18 Jul 2021  |   05:47am IST

Goa: Terra que desconhece ou despreza os seus artistas

Goa: Terra que desconhece ou  despreza os seus artistas

António Lobo

Goa tem sido berço de grandes vultos que se vincularam no mundo em variadas profissões tais como na de medicina, ciências, direito, literatura, administração, política, desporto e outras. Mas o que não é tão bem conhecido, e nem mesmo falado, é que ela também teve (e tem) pintores de calibre internacional tais como Vassasudeo Gaitonde, António Piedade da Cruz, vulgo Cruzo, o pintor favorito de Mahatma Gandhi, Chimulkar e outros. Mario de Miranda e Laxman Pai foram as raras exceções. Nesta crónica, porém, quero falar de três artistas que, conforme os connoisseurs, foram os que mais honra e glória trouxeram para a sua terra, mesmo que ela os tenha rejeitado ou ignorado ou deserdado

António Xavier Trindade (1870-1935), nasceu no Concelho de Sanguém, Goa.

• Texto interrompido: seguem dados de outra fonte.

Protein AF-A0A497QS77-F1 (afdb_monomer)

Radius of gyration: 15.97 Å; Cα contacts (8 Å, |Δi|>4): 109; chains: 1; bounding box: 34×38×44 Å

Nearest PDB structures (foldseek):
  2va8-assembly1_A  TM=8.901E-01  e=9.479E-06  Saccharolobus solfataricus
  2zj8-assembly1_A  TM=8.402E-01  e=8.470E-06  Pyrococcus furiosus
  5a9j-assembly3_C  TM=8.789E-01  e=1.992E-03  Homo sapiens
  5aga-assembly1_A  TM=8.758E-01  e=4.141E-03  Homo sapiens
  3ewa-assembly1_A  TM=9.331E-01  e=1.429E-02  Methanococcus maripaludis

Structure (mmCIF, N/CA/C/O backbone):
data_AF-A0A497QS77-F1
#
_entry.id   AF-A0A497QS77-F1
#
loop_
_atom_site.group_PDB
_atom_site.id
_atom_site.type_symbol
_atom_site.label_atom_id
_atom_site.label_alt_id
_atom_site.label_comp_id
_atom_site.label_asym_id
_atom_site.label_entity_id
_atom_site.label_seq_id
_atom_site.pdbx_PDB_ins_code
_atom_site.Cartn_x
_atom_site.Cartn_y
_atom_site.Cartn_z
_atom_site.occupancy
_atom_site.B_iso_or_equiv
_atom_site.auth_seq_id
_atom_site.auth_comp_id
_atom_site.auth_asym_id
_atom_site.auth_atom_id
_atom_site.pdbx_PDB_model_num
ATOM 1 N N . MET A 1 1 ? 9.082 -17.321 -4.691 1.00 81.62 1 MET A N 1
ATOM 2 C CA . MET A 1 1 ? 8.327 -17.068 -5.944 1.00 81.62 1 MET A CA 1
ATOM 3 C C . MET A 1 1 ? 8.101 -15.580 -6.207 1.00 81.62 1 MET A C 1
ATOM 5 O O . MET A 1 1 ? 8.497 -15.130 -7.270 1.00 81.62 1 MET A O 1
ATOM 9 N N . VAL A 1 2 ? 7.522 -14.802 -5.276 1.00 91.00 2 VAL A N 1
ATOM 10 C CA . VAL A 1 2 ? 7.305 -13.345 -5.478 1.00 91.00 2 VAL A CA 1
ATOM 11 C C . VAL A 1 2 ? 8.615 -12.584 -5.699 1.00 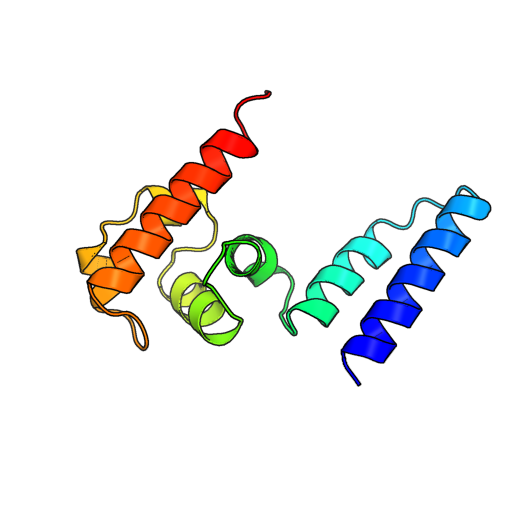91.00 2 VAL A C 1
ATOM 13 O O . VAL A 1 2 ? 8.698 -11.780 -6.616 1.00 91.00 2 VAL A O 1
ATOM 16 N N . GLU A 1 3 ? 9.646 -12.878 -4.909 1.00 91.44 3 GLU A N 1
ATOM 17 C CA . GLU A 1 3 ? 10.967 -12.249 -5.038 1.00 91.44 3 GLU A CA 1
ATOM 18 C C . GLU A 1 3 ? 11.613 -12.516 -6.405 1.00 91.44 3 GLU A C 1
ATOM 20 O O . GLU A 1 3 ? 12.076 -11.593 -7.064 1.00 91.44 3 GLU A O 1
ATOM 25 N N . THR A 1 4 ? 11.550 -13.761 -6.887 1.00 95.69 4 THR A N 1
ATOM 26 C CA . THR A 1 4 ? 12.015 -14.131 -8.230 1.00 95.69 4 THR A CA 1
ATOM 27 C C . THR A 1 4 ? 11.268 -13.359 -9.317 1.00 95.69 4 THR A C 1
ATOM 29 O O . THR A 1 4 ? 11.885 -12.863 -10.253 1.00 95.69 4 THR A O 1
ATOM 32 N N . ALA A 1 5 ? 9.945 -13.221 -9.191 1.00 95.19 5 ALA A N 1
ATOM 33 C CA . ALA A 1 5 ? 9.142 -12.461 -10.142 1.00 95.19 5 ALA A CA 1
ATOM 34 C C . ALA A 1 5 ? 9.448 -10.951 -10.092 1.00 95.19 5 ALA A C 1
ATOM 36 O O . ALA A 1 5 ? 9.531 -10.325 -11.147 1.00 95.19 5 ALA A O 1
ATOM 37 N N . ASP A 1 6 ? 9.669 -10.369 -8.905 1.00 94.06 6 ASP A N 1
ATOM 38 C CA . ASP A 1 6 ? 10.118 -8.972 -8.771 1.00 94.06 6 ASP A CA 1
ATOM 39 C C . ASP A 1 6 ? 11.487 -8.763 -9.426 1.00 94.06 6 ASP A C 1
ATOM 41 O O . ASP A 1 6 ? 11.673 -7.785 -10.149 1.00 94.06 6 ASP A O 1
ATOM 45 N N . TRP A 1 7 ? 12.415 -9.706 -9.234 1.00 95.56 7 TRP A N 1
ATOM 46 C CA . TRP A 1 7 ? 13.747 -9.658 -9.832 1.00 95.56 7 TRP A CA 1
ATOM 47 C C . TRP A 1 7 ? 13.702 -9.750 -11.361 1.00 95.56 7 TRP A C 1
ATOM 49 O O . TRP A 1 7 ? 14.335 -8.946 -12.042 1.00 95.56 7 TRP A O 1
ATOM 59 N N . LEU A 1 8 ? 12.902 -10.663 -11.921 1.00 97.06 8 LEU A N 1
ATOM 60 C CA . LEU A 1 8 ? 12.720 -10.771 -13.373 1.00 97.06 8 LEU A CA 1
ATOM 61 C C . LEU A 1 8 ? 12.082 -9.508 -13.965 1.00 97.06 8 LEU A C 1
ATOM 63 O O . LEU A 1 8 ? 12.524 -9.024 -15.006 1.00 97.06 8 LEU A O 1
ATOM 67 N N . LEU A 1 9 ? 11.079 -8.940 -13.290 1.00 96.44 9 LEU A N 1
ATOM 68 C CA . LEU A 1 9 ? 10.437 -7.698 -13.724 1.00 96.44 9 LEU A CA 1
ATOM 69 C C . LEU A 1 9 ? 11.378 -6.498 -13.621 1.00 96.44 9 LEU A C 1
ATOM 71 O O . LEU A 1 9 ? 11.368 -5.645 -14.505 1.00 96.44 9 LEU A O 1
ATOM 75 N N . TYR A 1 10 ? 12.217 -6.437 -12.586 1.00 95.00 10 TYR A N 1
ATOM 76 C CA . TYR A 1 10 ? 13.277 -5.437 -12.493 1.00 95.00 10 TYR A CA 1
ATOM 77 C C . TYR A 1 10 ? 14.250 -5.548 -13.672 1.00 95.00 10 TYR A C 1
ATOM 79 O O . TYR A 1 10 ? 14.496 -4.551 -14.349 1.00 95.00 10 TYR A O 1
ATOM 87 N N . SER A 1 11 ? 14.742 -6.752 -13.970 1.00 96.81 11 SER A N 1
ATOM 88 C CA . SER A 1 11 ? 15.629 -6.995 -15.113 1.00 96.81 11 SER A CA 1
ATOM 89 C C . SER A 1 11 ? 14.975 -6.602 -16.441 1.00 96.81 11 SER A C 1
ATOM 91 O O . SER A 1 11 ? 15.612 -5.942 -17.259 1.00 96.81 11 SER A O 1
ATOM 93 N N . ALA A 1 12 ? 13.688 -6.911 -16.636 1.00 96.94 12 ALA A N 1
ATOM 94 C CA . ALA A 1 12 ? 12.937 -6.503 -17.825 1.00 96.94 12 ALA A CA 1
ATOM 95 C C . ALA A 1 12 ? 12.839 -4.973 -17.971 1.00 96.94 12 ALA A C 1
ATOM 97 O O . ALA A 1 12 ? 13.028 -4.458 -19.071 1.00 96.94 12 ALA A O 1
ATOM 98 N N . VAL A 1 13 ? 12.605 -4.239 -16.873 1.00 96.00 13 VAL A N 1
ATOM 99 C CA . VAL A 1 13 ? 12.626 -2.762 -16.873 1.00 96.00 13 VAL A CA 1
ATOM 100 C C . VAL A 1 13 ? 14.002 -2.239 -17.292 1.00 96.00 13 VAL A C 1
ATOM 102 O O . VAL A 1 13 ? 14.081 -1.381 -18.166 1.00 96.00 13 VAL A O 1
ATOM 105 N N . ARG A 1 14 ? 15.089 -2.794 -16.739 1.00 95.75 14 ARG A N 1
ATOM 106 C CA . ARG A 1 14 ? 16.461 -2.371 -17.077 1.00 95.75 14 ARG A CA 1
ATOM 107 C C . ARG A 1 14 ? 16.825 -2.641 -18.537 1.00 95.75 14 ARG A C 1
ATOM 109 O O . ARG A 1 14 ? 17.500 -1.823 -19.155 1.00 95.75 14 ARG A O 1
ATOM 116 N N . ILE A 1 15 ? 16.372 -3.764 -19.092 1.00 96.94 15 ILE A N 1
ATOM 117 C CA . ILE A 1 15 ? 16.549 -4.079 -20.515 1.00 96.94 15 ILE A CA 1
ATOM 118 C C . ILE A 1 15 ? 15.754 -3.089 -21.375 1.00 96.94 15 ILE A C 1
ATOM 120 O O . ILE A 1 15 ? 16.299 -2.546 -22.329 1.00 96.94 15 ILE A O 1
ATOM 124 N N . ALA A 1 16 ? 14.497 -2.801 -21.030 1.00 96.50 16 ALA A N 1
ATOM 125 C CA . ALA A 1 16 ? 13.689 -1.826 -21.763 1.00 96.50 16 ALA A CA 1
ATOM 126 C C . ALA A 1 16 ? 14.346 -0.434 -21.792 1.00 96.50 16 ALA A C 1
ATOM 128 O O . ALA A 1 16 ? 14.425 0.180 -22.853 1.00 96.50 16 ALA A O 1
ATOM 129 N N . GLU A 1 17 ? 14.885 0.024 -20.657 1.00 94.62 17 GLU A N 1
ATOM 130 C CA . GLU A 1 17 ? 15.646 1.278 -20.558 1.00 94.62 17 GLU A CA 1
ATOM 131 C C . GLU A 1 17 ? 16.878 1.289 -21.471 1.00 94.62 17 GLU A C 1
ATOM 133 O O . GLU A 1 17 ? 17.109 2.281 -22.163 1.00 94.62 17 GLU A O 1
ATOM 138 N N . LEU A 1 18 ? 17.637 0.186 -21.513 1.00 97.44 18 LEU A N 1
ATOM 139 C CA . LEU A 1 18 ? 18.819 0.039 -22.371 1.00 97.44 18 LEU A CA 1
ATOM 140 C C . LEU A 1 18 ? 18.478 0.194 -23.861 1.00 97.44 18 LEU A C 1
ATOM 142 O O . LEU A 1 18 ? 19.260 0.769 -24.611 1.00 97.44 18 LEU A O 1
ATOM 146 N N . PHE A 1 19 ? 17.309 -0.293 -24.280 1.00 97.62 19 PHE A N 1
ATOM 147 C CA . PHE A 1 19 ? 16.814 -0.172 -25.655 1.00 97.62 19 PHE A CA 1
ATOM 148 C C . PHE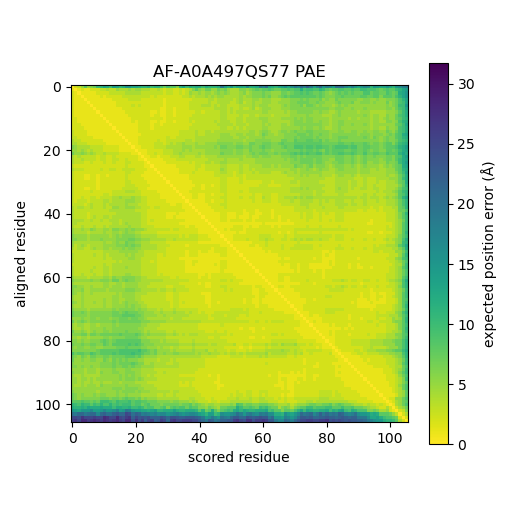 A 1 19 ? 15.950 1.078 -25.890 1.00 97.62 19 PHE A C 1
ATOM 150 O O . PHE A 1 19 ? 15.318 1.193 -26.939 1.00 97.62 19 PHE A O 1
ATOM 157 N N . HIS A 1 20 ? 15.893 2.010 -24.933 1.00 96.06 20 HIS A N 1
ATOM 158 C CA . HIS A 1 20 ? 15.056 3.215 -24.993 1.00 96.06 20 HIS A CA 1
ATOM 159 C C . HIS A 1 20 ? 13.557 2.931 -25.226 1.00 96.06 20 HIS A C 1
ATOM 161 O O . HIS A 1 20 ? 12.823 3.763 -25.763 1.00 96.06 20 HIS A O 1
ATOM 167 N N . LEU A 1 21 ? 13.077 1.761 -24.794 1.00 96.25 21 LEU A N 1
ATOM 168 C CA . LEU A 1 21 ? 11.675 1.366 -24.873 1.00 96.25 21 LEU A CA 1
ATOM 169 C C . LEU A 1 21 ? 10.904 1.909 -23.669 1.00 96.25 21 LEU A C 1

A família era oriunda de Assonorá, Bardez. Estabeleceu-se em Sanguém quando o pai que trabalhava para a alfândega, fora transferido para esse Concelho. Fez os seus estudos primários em português e, mais tarde, partiu rumo a Bombaim, onde tirou o curso pelo J.J.School of Art nas artes plásticas, optando por uma carreira artística “de perfil ocidental”. Fez um curso brilhante e foi nomeado docente na mesma escola em 1921. Em breve o artista foi ganhando fama e encomendas para retratar não só as pessoas ricas do meio social indiano, tal como a Lady Meherbai Tata, mas também europeus. Os seus trabalhos eram regularmente apresentados nos salões do BombayArt Society onde lhe foi atribuída a mais alta distinção, a medalha de ouro, com a qual foi galhardoado pelo quadro Dolce Farniente que retrata Florentina, sua mulher, recostada num sofá. Pintou a Dra. Annie Besant, uma senhora inglesa que escandalizou a gente do seu meio, associando-se publicamente ao movimento que pugnava pela independência da Índia. Os seus retratos incluem um da sua filha Esther reclinando, outro do John, seu cozinheiro, e um mendigo goês, além do auto retrato em verde. Pintou paisagens tais como Vista de Terraço em Mahim, Barcos de Pesca Goeses e quadros da natureza morta. Em Nasik, pintou cenas de banhistas e de templos. As suas obras encontram-se em exposição permanente em muitos museus principais da Índia, um dos quais é o Prince of Wales Museum of Western India, em Bombaim. É considerado como o Rembrandt de Goa. Todavia, segundo os entendidos, os seus trabalhos já demonstravam laivos de impressionismo. A Fundação Oriente em Panjim, a que foram oferecidas algumas obras do pintor pela sua filha, com a condição de elas serem adequadamente protegidas contra as intempéries do tempo, foram trazidas de Nova Iorque, tem uma exposição permanente na sua casa nas Fontaínhas, que inclui a referida Dolce Farniente.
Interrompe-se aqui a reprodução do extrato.